With utter certainty, she knew that she would never forget what they had shared — perhaps if her mind itself went, fine, that was her one concession on this point. If she no longer recognized even herself, then, yes, that might be the day she forgot him, too.
While such thoughts occupied her, at times bitter, at times self-pitying, the sympathetic souls that had known the two of them together journeyed to her to express their condolences. They formed a procession whose end she came to doubt; and then she realized when it would arrive: when they found another, fresher grief to attend to.
We heard news of his passing, they would say. We are so sorry.
Occasionally they would offer shared memories to her, delivering evidence they thought would comfort her in some obscure way. As if providing an outside validation that she should welcome: you see, he really was as good as you thought he was and even
you see, he really is worth all this fuss.
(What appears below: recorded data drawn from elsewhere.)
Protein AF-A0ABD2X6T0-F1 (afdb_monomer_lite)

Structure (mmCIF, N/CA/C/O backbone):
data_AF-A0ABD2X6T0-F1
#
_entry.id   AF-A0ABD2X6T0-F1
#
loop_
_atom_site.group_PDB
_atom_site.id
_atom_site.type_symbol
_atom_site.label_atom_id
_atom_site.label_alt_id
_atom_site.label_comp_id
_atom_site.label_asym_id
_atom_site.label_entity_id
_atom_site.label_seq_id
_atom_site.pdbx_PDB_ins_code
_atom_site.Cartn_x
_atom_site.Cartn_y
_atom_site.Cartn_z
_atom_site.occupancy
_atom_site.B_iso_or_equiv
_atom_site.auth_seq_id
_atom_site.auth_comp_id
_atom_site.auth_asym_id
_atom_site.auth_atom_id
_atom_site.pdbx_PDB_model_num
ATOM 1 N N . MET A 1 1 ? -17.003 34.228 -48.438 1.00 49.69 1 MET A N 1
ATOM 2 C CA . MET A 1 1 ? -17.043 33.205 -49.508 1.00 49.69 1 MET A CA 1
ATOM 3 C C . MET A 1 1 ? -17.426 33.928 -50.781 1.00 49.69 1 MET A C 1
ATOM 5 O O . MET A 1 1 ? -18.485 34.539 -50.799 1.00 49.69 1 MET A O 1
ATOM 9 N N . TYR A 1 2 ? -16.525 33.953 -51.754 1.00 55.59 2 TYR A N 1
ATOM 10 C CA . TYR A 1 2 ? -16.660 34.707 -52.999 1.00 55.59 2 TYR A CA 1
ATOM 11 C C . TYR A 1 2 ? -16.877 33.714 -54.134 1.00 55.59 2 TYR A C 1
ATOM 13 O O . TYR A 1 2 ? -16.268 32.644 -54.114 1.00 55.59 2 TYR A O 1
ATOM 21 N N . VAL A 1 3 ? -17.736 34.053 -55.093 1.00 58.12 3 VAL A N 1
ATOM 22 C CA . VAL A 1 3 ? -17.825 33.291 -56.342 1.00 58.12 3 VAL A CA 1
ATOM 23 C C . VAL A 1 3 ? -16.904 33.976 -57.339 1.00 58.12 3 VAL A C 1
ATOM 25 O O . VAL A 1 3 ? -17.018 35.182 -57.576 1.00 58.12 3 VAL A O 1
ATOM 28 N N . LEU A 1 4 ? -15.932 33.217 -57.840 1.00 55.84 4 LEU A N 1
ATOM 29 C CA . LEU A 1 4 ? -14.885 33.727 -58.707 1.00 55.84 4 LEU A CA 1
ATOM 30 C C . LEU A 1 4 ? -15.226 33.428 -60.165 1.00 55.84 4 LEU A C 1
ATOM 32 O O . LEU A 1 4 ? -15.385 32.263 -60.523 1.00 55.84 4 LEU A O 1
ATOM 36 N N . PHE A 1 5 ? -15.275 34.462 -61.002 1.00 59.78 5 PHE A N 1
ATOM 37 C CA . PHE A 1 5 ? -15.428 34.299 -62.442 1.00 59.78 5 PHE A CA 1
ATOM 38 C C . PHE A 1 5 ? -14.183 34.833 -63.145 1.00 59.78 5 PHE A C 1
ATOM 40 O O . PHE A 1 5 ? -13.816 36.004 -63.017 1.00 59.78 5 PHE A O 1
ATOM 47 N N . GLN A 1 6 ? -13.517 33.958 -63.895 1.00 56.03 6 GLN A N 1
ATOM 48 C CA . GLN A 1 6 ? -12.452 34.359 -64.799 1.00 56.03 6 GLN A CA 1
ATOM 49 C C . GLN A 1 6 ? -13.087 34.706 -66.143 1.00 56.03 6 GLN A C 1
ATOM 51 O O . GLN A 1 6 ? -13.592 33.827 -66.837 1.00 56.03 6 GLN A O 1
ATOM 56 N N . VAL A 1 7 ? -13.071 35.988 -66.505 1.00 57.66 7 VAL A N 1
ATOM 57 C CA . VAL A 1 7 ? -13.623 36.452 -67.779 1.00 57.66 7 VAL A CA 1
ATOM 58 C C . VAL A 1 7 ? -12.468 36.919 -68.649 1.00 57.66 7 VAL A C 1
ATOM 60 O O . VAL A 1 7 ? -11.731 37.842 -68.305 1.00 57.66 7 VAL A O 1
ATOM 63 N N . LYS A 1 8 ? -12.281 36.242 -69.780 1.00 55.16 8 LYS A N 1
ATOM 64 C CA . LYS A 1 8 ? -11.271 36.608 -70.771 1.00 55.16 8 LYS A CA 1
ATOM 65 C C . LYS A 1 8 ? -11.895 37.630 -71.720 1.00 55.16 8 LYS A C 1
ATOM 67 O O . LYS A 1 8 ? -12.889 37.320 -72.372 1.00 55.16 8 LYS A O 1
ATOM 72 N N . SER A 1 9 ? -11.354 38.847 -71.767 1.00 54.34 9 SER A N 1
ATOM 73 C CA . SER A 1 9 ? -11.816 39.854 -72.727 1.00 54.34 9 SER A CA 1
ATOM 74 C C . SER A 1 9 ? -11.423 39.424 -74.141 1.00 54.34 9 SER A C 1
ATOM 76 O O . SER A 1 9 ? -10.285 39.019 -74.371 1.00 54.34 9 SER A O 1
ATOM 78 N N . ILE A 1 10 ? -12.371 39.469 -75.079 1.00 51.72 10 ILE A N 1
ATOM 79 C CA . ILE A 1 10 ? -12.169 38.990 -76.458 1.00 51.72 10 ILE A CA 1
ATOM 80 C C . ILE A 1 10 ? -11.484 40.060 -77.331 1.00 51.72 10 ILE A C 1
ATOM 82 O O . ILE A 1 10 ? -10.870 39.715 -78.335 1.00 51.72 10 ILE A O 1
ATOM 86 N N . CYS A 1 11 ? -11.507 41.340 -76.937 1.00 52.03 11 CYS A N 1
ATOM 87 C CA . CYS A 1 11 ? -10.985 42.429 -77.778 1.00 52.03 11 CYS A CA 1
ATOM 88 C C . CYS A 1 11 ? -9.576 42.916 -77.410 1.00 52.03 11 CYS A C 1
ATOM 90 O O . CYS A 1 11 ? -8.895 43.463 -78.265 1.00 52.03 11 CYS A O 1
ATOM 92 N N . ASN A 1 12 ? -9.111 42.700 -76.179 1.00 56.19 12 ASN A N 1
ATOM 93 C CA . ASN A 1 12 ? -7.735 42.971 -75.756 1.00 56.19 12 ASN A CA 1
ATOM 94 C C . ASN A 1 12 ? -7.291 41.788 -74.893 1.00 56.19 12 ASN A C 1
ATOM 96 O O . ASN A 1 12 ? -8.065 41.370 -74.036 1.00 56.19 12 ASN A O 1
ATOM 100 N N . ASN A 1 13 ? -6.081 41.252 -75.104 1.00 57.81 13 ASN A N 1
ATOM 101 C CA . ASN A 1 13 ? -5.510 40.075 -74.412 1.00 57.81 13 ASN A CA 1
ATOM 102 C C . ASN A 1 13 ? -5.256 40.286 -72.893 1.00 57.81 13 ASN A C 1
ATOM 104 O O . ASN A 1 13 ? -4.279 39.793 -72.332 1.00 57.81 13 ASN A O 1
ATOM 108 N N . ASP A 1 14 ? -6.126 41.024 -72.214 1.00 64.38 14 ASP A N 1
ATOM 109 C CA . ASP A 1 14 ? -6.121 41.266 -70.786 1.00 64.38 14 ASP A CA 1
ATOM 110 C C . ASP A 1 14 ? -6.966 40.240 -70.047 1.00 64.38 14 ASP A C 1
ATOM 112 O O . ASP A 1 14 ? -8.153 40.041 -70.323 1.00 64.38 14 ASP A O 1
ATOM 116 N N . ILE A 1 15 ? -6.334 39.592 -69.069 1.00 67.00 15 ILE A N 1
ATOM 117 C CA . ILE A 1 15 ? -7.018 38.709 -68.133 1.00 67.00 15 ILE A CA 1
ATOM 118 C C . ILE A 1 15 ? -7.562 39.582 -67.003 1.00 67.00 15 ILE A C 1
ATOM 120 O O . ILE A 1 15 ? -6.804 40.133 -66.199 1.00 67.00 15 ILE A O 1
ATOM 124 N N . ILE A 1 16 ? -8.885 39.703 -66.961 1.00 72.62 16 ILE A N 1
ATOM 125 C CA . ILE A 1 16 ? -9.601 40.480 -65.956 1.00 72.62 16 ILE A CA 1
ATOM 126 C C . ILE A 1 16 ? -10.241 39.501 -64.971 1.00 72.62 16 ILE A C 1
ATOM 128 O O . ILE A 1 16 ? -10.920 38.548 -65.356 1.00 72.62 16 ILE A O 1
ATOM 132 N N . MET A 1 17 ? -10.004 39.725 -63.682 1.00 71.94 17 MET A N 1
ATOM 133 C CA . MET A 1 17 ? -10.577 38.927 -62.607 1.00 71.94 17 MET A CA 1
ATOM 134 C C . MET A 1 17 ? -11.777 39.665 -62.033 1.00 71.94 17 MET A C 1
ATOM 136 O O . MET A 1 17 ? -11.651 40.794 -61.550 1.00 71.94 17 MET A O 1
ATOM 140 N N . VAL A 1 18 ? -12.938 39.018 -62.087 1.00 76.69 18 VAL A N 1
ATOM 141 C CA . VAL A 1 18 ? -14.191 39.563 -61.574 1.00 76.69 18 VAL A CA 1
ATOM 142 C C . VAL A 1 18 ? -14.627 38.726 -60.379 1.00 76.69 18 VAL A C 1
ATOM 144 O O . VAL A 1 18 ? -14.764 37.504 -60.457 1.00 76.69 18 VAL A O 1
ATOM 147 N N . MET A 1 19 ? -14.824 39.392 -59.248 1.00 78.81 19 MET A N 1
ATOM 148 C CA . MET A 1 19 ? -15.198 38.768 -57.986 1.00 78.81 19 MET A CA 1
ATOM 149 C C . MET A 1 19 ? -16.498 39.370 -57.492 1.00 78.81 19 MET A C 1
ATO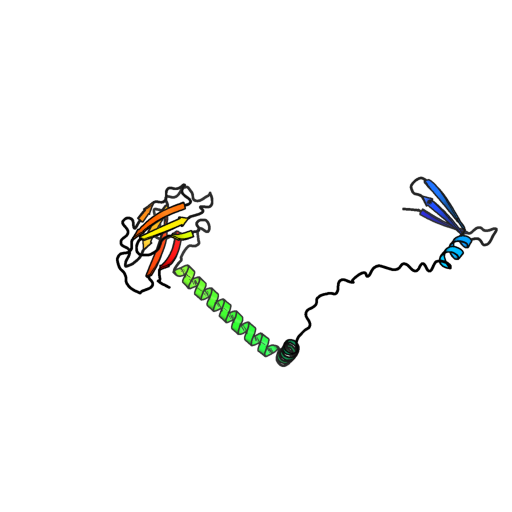M 151 O O . MET A 1 19 ? -16.577 40.581 -57.290 1.00 78.81 19 MET A O 1
ATOM 155 N N . LEU A 1 20 ? -17.493 38.522 -57.246 1.00 77.69 20 LEU A N 1
ATOM 156 C CA . LEU A 1 20 ? -18.734 38.949 -56.618 1.00 77.69 20 LEU A CA 1
ATOM 157 C C . LEU A 1 20 ? -18.714 38.537 -55.144 1.00 77.69 20 LEU A C 1
ATOM 159 O O . LEU A 1 20 ? -18.575 37.360 -54.789 1.00 77.69 20 LEU A O 1
ATOM 163 N N . ALA A 1 21 ? -18.776 39.539 -54.277 1.00 77.44 21 ALA A N 1
ATOM 164 C CA . ALA A 1 21 ? -18.823 39.367 -52.841 1.00 77.44 21 ALA A CA 1
ATOM 165 C C . ALA A 1 21 ? -20.212 38.903 -52.396 1.00 77.44 21 ALA A C 1
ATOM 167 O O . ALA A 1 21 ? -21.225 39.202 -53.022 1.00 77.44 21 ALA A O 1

All this grief.
Their hearts were in the right place — one had to assume that, or else send them packing — but at a certain point she started to feel that she could no longer bear such unsolicited kindness.
The worst occurred when these well-intentioned spirits would try an empathetic approach.
You know, it seems like only yesterday that I lost my dearest. Since he passed over.
It was then that she realized she how much she detested the phrase “passing over.” As if those to whom it applied could pass back again. As if her loss was something that had happened casually, in passing. No, she wanted to shout, the ones who leave us don’t “pass” anywhere.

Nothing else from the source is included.